Top of Entries provided
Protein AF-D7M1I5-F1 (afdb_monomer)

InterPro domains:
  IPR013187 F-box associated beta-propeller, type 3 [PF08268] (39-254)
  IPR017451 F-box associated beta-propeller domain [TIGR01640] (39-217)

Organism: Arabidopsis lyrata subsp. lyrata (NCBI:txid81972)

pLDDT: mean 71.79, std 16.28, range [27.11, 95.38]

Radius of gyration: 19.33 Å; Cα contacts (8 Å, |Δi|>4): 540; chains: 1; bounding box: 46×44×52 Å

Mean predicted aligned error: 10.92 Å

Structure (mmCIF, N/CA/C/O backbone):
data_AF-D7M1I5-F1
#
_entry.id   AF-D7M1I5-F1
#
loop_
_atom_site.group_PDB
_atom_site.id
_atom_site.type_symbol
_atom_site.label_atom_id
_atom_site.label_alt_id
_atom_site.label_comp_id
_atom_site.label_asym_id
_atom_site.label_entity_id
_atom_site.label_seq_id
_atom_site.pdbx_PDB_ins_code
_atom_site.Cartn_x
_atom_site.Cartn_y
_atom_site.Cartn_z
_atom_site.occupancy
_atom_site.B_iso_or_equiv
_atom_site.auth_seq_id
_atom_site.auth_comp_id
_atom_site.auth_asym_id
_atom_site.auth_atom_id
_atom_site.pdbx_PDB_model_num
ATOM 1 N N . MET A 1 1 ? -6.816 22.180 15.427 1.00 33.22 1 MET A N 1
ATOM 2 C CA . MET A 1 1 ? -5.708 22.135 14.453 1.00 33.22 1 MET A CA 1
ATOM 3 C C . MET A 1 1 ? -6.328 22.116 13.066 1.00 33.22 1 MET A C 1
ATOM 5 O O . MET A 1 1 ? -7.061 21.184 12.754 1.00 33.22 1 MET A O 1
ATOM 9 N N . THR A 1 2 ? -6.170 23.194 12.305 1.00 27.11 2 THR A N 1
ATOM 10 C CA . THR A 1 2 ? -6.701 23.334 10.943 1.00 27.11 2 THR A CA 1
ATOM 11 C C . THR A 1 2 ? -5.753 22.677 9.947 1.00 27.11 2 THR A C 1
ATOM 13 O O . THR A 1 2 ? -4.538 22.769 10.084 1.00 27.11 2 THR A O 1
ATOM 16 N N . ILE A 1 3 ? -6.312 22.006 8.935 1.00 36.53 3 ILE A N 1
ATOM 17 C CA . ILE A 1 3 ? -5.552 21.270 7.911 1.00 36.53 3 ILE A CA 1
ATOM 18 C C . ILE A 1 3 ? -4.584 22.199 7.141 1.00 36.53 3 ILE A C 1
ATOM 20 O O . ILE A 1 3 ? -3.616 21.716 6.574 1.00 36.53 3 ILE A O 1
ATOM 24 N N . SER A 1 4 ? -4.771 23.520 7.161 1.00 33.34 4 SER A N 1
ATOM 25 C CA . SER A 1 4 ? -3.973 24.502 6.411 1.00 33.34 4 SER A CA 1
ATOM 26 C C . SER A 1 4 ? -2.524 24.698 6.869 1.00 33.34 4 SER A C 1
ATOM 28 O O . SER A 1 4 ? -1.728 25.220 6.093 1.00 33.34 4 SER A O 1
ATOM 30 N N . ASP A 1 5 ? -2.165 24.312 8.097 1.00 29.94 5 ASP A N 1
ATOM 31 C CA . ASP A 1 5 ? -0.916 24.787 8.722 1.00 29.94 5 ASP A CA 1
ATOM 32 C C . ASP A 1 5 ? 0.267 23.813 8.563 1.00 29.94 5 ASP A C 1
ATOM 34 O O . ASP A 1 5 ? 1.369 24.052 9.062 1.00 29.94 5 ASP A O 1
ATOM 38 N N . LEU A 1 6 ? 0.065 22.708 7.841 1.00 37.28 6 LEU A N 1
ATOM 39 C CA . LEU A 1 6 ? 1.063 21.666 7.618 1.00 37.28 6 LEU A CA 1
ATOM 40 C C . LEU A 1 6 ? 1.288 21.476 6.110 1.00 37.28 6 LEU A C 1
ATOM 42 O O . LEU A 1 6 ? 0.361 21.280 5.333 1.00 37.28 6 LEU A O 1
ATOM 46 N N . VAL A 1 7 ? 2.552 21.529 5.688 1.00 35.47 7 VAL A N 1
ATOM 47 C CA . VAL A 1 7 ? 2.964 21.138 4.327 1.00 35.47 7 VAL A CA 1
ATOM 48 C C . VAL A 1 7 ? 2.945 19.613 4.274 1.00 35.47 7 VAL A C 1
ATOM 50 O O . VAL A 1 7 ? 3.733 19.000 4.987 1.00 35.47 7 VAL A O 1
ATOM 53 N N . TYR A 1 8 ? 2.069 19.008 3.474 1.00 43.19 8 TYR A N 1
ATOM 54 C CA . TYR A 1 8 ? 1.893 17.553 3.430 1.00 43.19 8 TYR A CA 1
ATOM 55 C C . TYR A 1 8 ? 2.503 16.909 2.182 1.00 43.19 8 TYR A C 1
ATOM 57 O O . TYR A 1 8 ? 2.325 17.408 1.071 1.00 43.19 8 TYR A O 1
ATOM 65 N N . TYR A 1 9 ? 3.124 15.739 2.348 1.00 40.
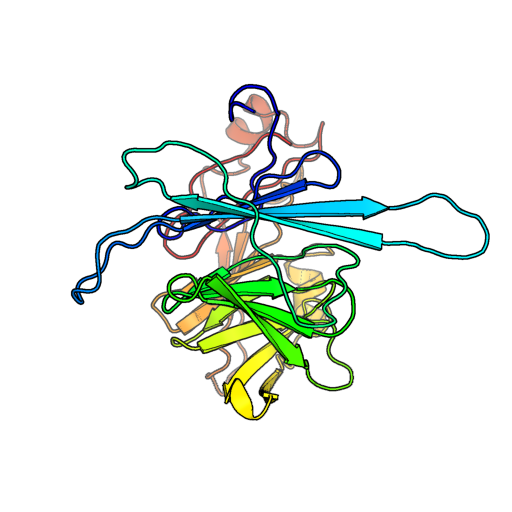34 9 TYR A N 1
ATOM 66 C CA . TYR A 1 9 ? 3.427 14.827 1.241 1.00 40.34 9 TYR A CA 1
ATOM 67 C C . TYR A 1 9 ? 2.341 13.772 1.126 1.00 40.34 9 TYR A C 1
ATOM 69 O O . TYR A 1 9 ? 2.050 13.123 2.121 1.00 40.34 9 TYR A O 1
ATOM 77 N N . ILE A 1 10 ? 1.792 13.594 -0.076 1.00 45.56 10 ILE A N 1
ATOM 78 C CA . ILE A 1 10 ? 0.754 12.607 -0.393 1.00 45.56 10 ILE A CA 1
ATOM 79 C C . ILE A 1 10 ? 1.420 11.392 -1.038 1.00 45.56 10 ILE A C 1
ATOM 81 O O . ILE A 1 10 ? 1.925 11.530 -2.153 1.00 45.56 10 ILE A O 1
ATOM 85 N N . ARG A 1 11 ? 1.415 10.230 -0.376 1.00 47.88 11 ARG A N 1
ATOM 86 C CA . ARG A 1 11 ? 2.075 9.007 -0.893 1.00 47.88 11 ARG A CA 1
ATOM 87 C C . ARG A 1 11 ? 1.148 7.939 -1.468 1.00 47.88 11 ARG A C 1
ATOM 89 O O . ARG A 1 11 ? 1.617 6.977 -2.051 1.00 47.88 11 ARG A O 1
ATOM 96 N N . SER A 1 12 ? -0.156 8.112 -1.343 1.00 47.50 12 SER A N 1
ATOM 97 C CA . SER A 1 12 ? -1.132 7.072 -1.649 1.00 47.50 12 SER A CA 1
ATOM 98 C C . SER A 1 12 ? -1.894 7.301 -2.950 1.00 47.50 12 SER A C 1
ATOM 100 O O . SER A 1 12 ? -1.971 8.428 -3.452 1.00 47.50 12 SER A O 1
ATOM 102 N N . ARG A 1 13 ? -2.525 6.234 -3.460 1.00 46.00 13 ARG A N 1
ATOM 103 C CA . ARG A 1 13 ? -3.437 6.331 -4.601 1.00 46.00 13 ARG A CA 1
ATOM 104 C C . ARG A 1 13 ? -4.619 7.267 -4.327 1.00 46.00 13 ARG A C 1
ATOM 106 O O . ARG A 1 13 ? -5.284 7.089 -3.308 1.00 46.00 13 ARG A O 1
ATOM 113 N N . PRO A 1 14 ? -4.984 8.164 -5.260 1.00 45.81 14 PRO A N 1
ATOM 114 C CA . PRO A 1 14 ? -6.289 8.799 -5.276 1.00 45.81 14 PRO A CA 1
ATOM 115 C C . PRO A 1 14 ? -7.317 7.778 -5.780 1.00 45.81 14 PRO A C 1
ATOM 117 O O . PRO A 1 14 ? -7.804 7.867 -6.898 1.00 45.81 14 PRO A O 1
ATOM 120 N N . VAL A 1 15 ? -7.633 6.767 -4.974 1.00 39.59 15 VAL A N 1
ATOM 121 C CA . VAL A 1 15 ? -8.850 5.973 -5.179 1.00 39.59 15 VAL A CA 1
ATOM 122 C C . VAL A 1 15 ? -9.852 6.543 -4.213 1.00 39.59 15 VAL A C 1
ATOM 124 O O . VAL A 1 15 ? -9.617 6.435 -3.013 1.00 39.59 15 VAL A O 1
ATOM 127 N N . ASN A 1 16 ? -10.874 7.227 -4.741 1.00 44.28 16 ASN A N 1
ATOM 128 C CA . ASN A 1 16 ? -11.954 7.826 -3.963 1.00 44.28 16 ASN A CA 1
ATOM 129 C C . ASN A 1 16 ? -11.424 8.352 -2.614 1.00 44.28 16 ASN A C 1
ATOM 131 O O . ASN A 1 16 ? -11.801 7.849 -1.576 1.00 44.28 16 ASN A O 1
ATOM 135 N N . GLY A 1 17 ? -10.439 9.267 -2.710 1.00 45.19 17 GLY A N 1
ATOM 136 C CA . GLY A 1 17 ? -9.775 10.153 -1.731 1.00 45.19 17 GLY A CA 1
ATOM 137 C C . GLY A 1 17 ? -9.001 9.633 -0.521 1.00 45.19 17 GLY A C 1
ATOM 138 O O . GLY A 1 17 ? -9.043 10.286 0.521 1.00 45.19 17 GLY A O 1
ATOM 139 N N . PHE A 1 18 ? -8.203 8.583 -0.662 1.00 46.72 18 PHE A N 1
ATOM 140 C CA . PHE A 1 18 ? -7.128 8.367 0.301 1.00 46.72 18 PHE A CA 1
ATOM 141 C C . PHE A 1 18 ? -5.942 9.311 0.058 1.00 46.72 18 PHE A C 1
ATOM 143 O O . PHE A 1 18 ? -5.257 9.260 -0.963 1.00 46.72 18 PHE A O 1
ATOM 150 N N . VAL A 1 19 ? -5.701 10.205 1.016 1.00 49.00 19 VAL A N 1
ATOM 151 C CA . VAL A 1 19 ? -4.553 11.114 1.049 1.00 49.00 19 VAL A CA 1
ATOM 152 C C . VAL A 1 19 ? -3.758 10.793 2.308 1.00 49.00 19 VAL A C 1
ATOM 154 O O . VAL A 1 19 ? -4.161 11.182 3.399 1.00 49.00 19 VAL A O 1
ATOM 157 N N . CYS A 1 20 ? -2.646 10.072 2.145 1.00 47.56 20 CYS A N 1
ATOM 158 C CA . CYS A 1 20 ? -1.647 9.868 3.191 1.00 47.56 20 CYS A CA 1
ATOM 159 C C . CYS A 1 20 ? -0.785 11.121 3.307 1.00 47.56 20 CYS A C 1
ATOM 161 O O . CYS A 1 20 ? 0.095 11.304 2.476 1.00 47.56 20 CYS A O 1
ATOM 163 N N . CYS A 1 21 ? -1.055 11.986 4.280 1.00 46.19 21 CYS A N 1
ATOM 164 C CA . CYS A 1 21 ? -0.307 13.219 4.515 1.00 46.19 21 CYS A CA 1
ATOM 165 C C . CYS A 1 21 ? 0.821 12.986 5.527 1.00 46.19 21 CYS A C 1
ATOM 167 O O . CYS A 1 21 ? 0.531 12.674 6.680 1.00 46.19 21 CYS A O 1
ATOM 169 N N . THR A 1 22 ? 2.084 13.212 5.148 1.00 43.31 22 THR A N 1
ATOM 170 C CA . THR A 1 22 ? 3.208 13.189 6.107 1.00 43.31 22 THR A CA 1
ATOM 171 C C . THR A 1 22 ? 3.933 14.535 6.190 1.00 43.31 22 THR A C 1
ATOM 173 O O . THR A 1 22 ? 4.277 15.125 5.165 1.00 43.31 22 THR A O 1
ATOM 176 N N . ARG A 1 23 ? 4.178 15.010 7.422 1.00 39.50 23 ARG A N 1
ATOM 177 C CA . ARG A 1 23 ? 5.300 15.889 7.813 1.00 39.50 23 ARG A CA 1
ATOM 178 C C . ARG A 1 23 ? 5.525 15.759 9.325 1.00 39.50 23 ARG A C 1
ATOM 180 O O . ARG A 1 23 ? 4.720 16.242 10.111 1.00 39.50 23 ARG A O 1
ATOM 187 N N . GLY A 1 24 ? 6.625 15.118 9.723 1.00 52.34 24 GLY A N 1
ATOM 188 C CA . GLY A 1 24 ? 6.888 14.736 11.121 1.00 52.34 24 GLY A CA 1
ATOM 189 C C . GLY A 1 24 ? 6.339 13.345 11.469 1.00 52.34 24 GLY A C 1
ATOM 190 O O . GLY A 1 24 ? 6.159 12.522 10.576 1.00 52.34 24 GLY A O 1
ATOM 191 N N . PHE A 1 25 ? 6.084 13.076 12.754 1.00 47.19 25 PHE A N 1
ATOM 192 C CA . PHE A 1 25 ? 5.603 11.779 13.265 1.00 47.19 25 PHE A CA 1
ATOM 193 C C . PHE A 1 25 ? 4.066 11.586 13.188 1.00 47.19 25 PHE A C 1
ATOM 195 O O . PHE A 1 25 ? 3.490 10.815 13.953 1.00 47.19 25 PHE A O 1
ATOM 202 N N . SER A 1 26 ? 3.390 12.303 12.291 1.00 42.88 26 SER A N 1
ATOM 203 C CA . SER A 1 26 ? 1.925 12.343 12.184 1.00 42.88 26 SER A CA 1
ATOM 204 C C . SER A 1 26 ? 1.489 11.943 10.782 1.00 42.88 26 SER A C 1
ATOM 206 O O . SER A 1 26 ? 2.050 12.440 9.800 1.00 42.88 26 SER A O 1
ATOM 208 N N . ILE A 1 27 ? 0.502 11.052 10.698 1.00 53.41 27 ILE A N 1
ATOM 209 C CA . ILE A 1 27 ? 0.038 10.450 9.447 1.00 53.41 27 ILE A CA 1
ATOM 210 C C . ILE A 1 27 ? -1.484 10.548 9.402 1.00 53.41 27 ILE A C 1
ATOM 212 O O . ILE A 1 27 ? -2.166 9.984 10.250 1.00 53.41 27 ILE A O 1
ATOM 216 N N . ALA A 1 28 ? -2.021 11.273 8.421 1.00 49.84 28 ALA A N 1
ATOM 217 C CA . ALA A 1 28 ? -3.463 11.331 8.178 1.00 49.84 28 ALA A CA 1
ATOM 218 C C . ALA A 1 28 ? -3.824 10.472 6.966 1.00 49.84 28 ALA A C 1
ATOM 220 O O . ALA A 1 28 ? -3.125 10.528 5.962 1.00 49.84 28 ALA A O 1
ATOM 221 N N . MET A 1 29 ? -4.906 9.710 7.076 1.00 54.81 29 MET A N 1
ATOM 222 C CA . MET A 1 29 ? -5.435 8.736 6.127 1.00 54.81 29 MET A CA 1
ATOM 223 C C . MET A 1 29 ? -6.920 9.043 5.887 1.00 54.81 29 MET A C 1
ATOM 225 O O . MET A 1 29 ? -7.741 8.947 6.797 1.00 54.81 29 MET A O 1
ATOM 229 N N . LEU A 1 30 ? -7.267 9.475 4.675 1.00 50.16 30 LEU A N 1
ATOM 230 C CA . LEU A 1 30 ? -8.620 9.916 4.289 1.00 50.16 30 LEU A CA 1
ATOM 231 C C . LEU A 1 30 ? -9.412 8.785 3.602 1.00 50.16 30 LEU A C 1
ATOM 233 O O . LEU A 1 30 ? -8.824 7.991 2.885 1.00 50.16 30 LEU A O 1
ATOM 237 N N . TYR A 1 31 ? -10.737 8.706 3.772 1.00 50.34 31 TYR A N 1
ATOM 238 C CA . TYR A 1 31 ? -11.579 7.760 3.021 1.00 50.34 31 TYR A CA 1
ATOM 239 C C . TYR A 1 31 ? -12.873 8.386 2.481 1.00 50.34 31 TYR A C 1
ATOM 241 O O . TYR A 1 31 ? -13.787 8.718 3.243 1.00 50.34 31 TYR A O 1
ATOM 249 N N . PRO A 1 32 ? -12.935 8.588 1.157 1.00 43.78 32 PRO A N 1
ATOM 250 C CA . PRO A 1 32 ? -14.186 8.693 0.412 1.00 43.78 32 PRO A CA 1
ATOM 251 C C . PRO A 1 32 ? -14.824 7.378 -0.070 1.00 43.78 32 PRO A C 1
ATOM 253 O O . PRO A 1 32 ? -14.317 6.697 -0.951 1.00 43.78 32 PRO A O 1
ATOM 256 N N . THR A 1 33 ? -16.035 7.070 0.385 1.00 40.69 33 THR A N 1
ATOM 257 C CA . THR A 1 33 ? -16.941 6.115 -0.272 1.00 40.69 33 THR A CA 1
ATOM 258 C C . THR A 1 33 ? -17.848 6.785 -1.292 1.00 40.69 33 THR A C 1
ATOM 260 O O . THR A 1 33 ? -18.754 7.534 -0.948 1.00 40.69 33 THR A O 1
ATOM 263 N N . LYS A 1 34 ? -17.707 6.425 -2.563 1.00 40.81 34 LYS A N 1
ATOM 264 C CA . LYS A 1 34 ? -18.854 6.397 -3.473 1.00 40.81 34 LYS A CA 1
ATOM 265 C C . LYS A 1 34 ? -18.905 5.005 -4.068 1.00 40.81 34 LYS A C 1
ATOM 267 O O . LYS A 1 34 ? -18.153 4.761 -4.995 1.00 40.81 34 LYS A O 1
ATOM 272 N N . GLU A 1 35 ? -19.739 4.124 -3.512 1.00 34.62 35 GLU A N 1
ATOM 273 C CA . GLU A 1 35 ? -20.448 3.091 -4.284 1.00 34.62 35 GLU A CA 1
ATOM 274 C C . GLU A 1 35 ? -21.499 2.337 -3.439 1.00 34.62 35 GLU A C 1
ATOM 276 O O . GLU A 1 35 ? -21.208 1.530 -2.564 1.00 34.62 35 GLU A O 1
ATOM 281 N N . THR A 1 36 ? -22.757 2.701 -3.704 1.00 34.84 36 THR A N 1
ATOM 282 C CA . THR A 1 36 ? -23.963 1.864 -3.854 1.00 34.84 36 THR A CA 1
ATOM 283 C C . THR A 1 36 ? -24.128 0.573 -3.042 1.00 34.84 36 THR A C 1
ATOM 285 O O . THR A 1 36 ? -24.487 -0.434 -3.628 1.00 34.84 36 THR A O 1
ATOM 288 N N . TYR A 1 37 ? -24.038 0.606 -1.713 1.00 30.98 37 TYR A N 1
ATOM 289 C CA . TYR A 1 37 ? -24.947 -0.156 -0.838 1.00 30.98 37 TYR A CA 1
ATOM 290 C C . TYR A 1 37 ? -25.165 0.659 0.438 1.00 30.98 37 TYR A C 1
ATOM 292 O O . TYR A 1 37 ? -24.215 1.060 1.102 1.00 30.98 37 TYR A O 1
ATOM 300 N N . THR A 1 38 ? -26.425 0.963 0.747 1.00 36.38 38 THR A N 1
ATOM 301 C CA . THR A 1 38 ? -26.843 1.843 1.844 1.00 36.38 38 THR A CA 1
ATOM 302 C C . THR A 1 38 ? -26.308 1.377 3.196 1.00 36.38 38 THR A C 1
ATOM 304 O O . THR A 1 38 ? -26.920 0.530 3.843 1.00 36.38 38 THR A O 1
ATOM 307 N N . VAL A 1 39 ? -25.216 1.986 3.651 1.00 37.66 39 VAL A N 1
ATOM 308 C CA . VAL A 1 39 ? -24.948 2.240 5.066 1.00 37.66 39 VAL A CA 1
ATOM 309 C C . VAL A 1 39 ? -24.326 3.625 5.136 1.00 37.66 39 VAL A C 1
ATOM 311 O O . VAL A 1 39 ? -23.190 3.780 4.713 1.00 37.66 39 VAL A O 1
ATOM 314 N N . GLU A 1 40 ? -25.131 4.594 5.585 1.00 52.69 40 GLU A N 1
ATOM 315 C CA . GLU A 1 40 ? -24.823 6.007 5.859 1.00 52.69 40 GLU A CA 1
Bottom of Entries provided
Your objective = All that is needed is the exact run of lines above from the line containing "ATOM 16 N N" through the line containing "ATOM 30 N N", both of them included.

Your response =
ATOM 16 N N . ILE A 1 3 ? -6.312 22.006 8.935 1.00 36.53 3 ILE A N 1
ATOM 17 C CA . ILE A 1 3 ? -5.552 21.270 7.911 1.00 36.53 3 ILE A CA 1
ATOM 18 C C . ILE A 1 3 ? -4.584 22.199 7.141 1.00 36.53 3 ILE A C 1
ATOM 20 O O . ILE A 1 3 ? -3.616 21.716 6.574 1.00 36.53 3 ILE A O 1
ATOM 24 N N . SER A 1 4 ? -4.771 23.520 7.161 1.00 33.34 4 SER A N 1
ATOM 25 C CA . SER A 1 4 ? -3.973 24.502 6.411 1.00 33.34 4 SER A CA 1
ATOM 26 C C . SER A 1 4 ? -2.524 24.698 6.869 1.00 33.34 4 SER A C 1
ATOM 28 O O . SER A 1 4 ? -1.728 25.220 6.093 1.00 33.34 4 SER A O 1
ATOM 30 N N . ASP A 1 5 ? -2.165 24.312 8.097 1.00 29.94 5 ASP A N 1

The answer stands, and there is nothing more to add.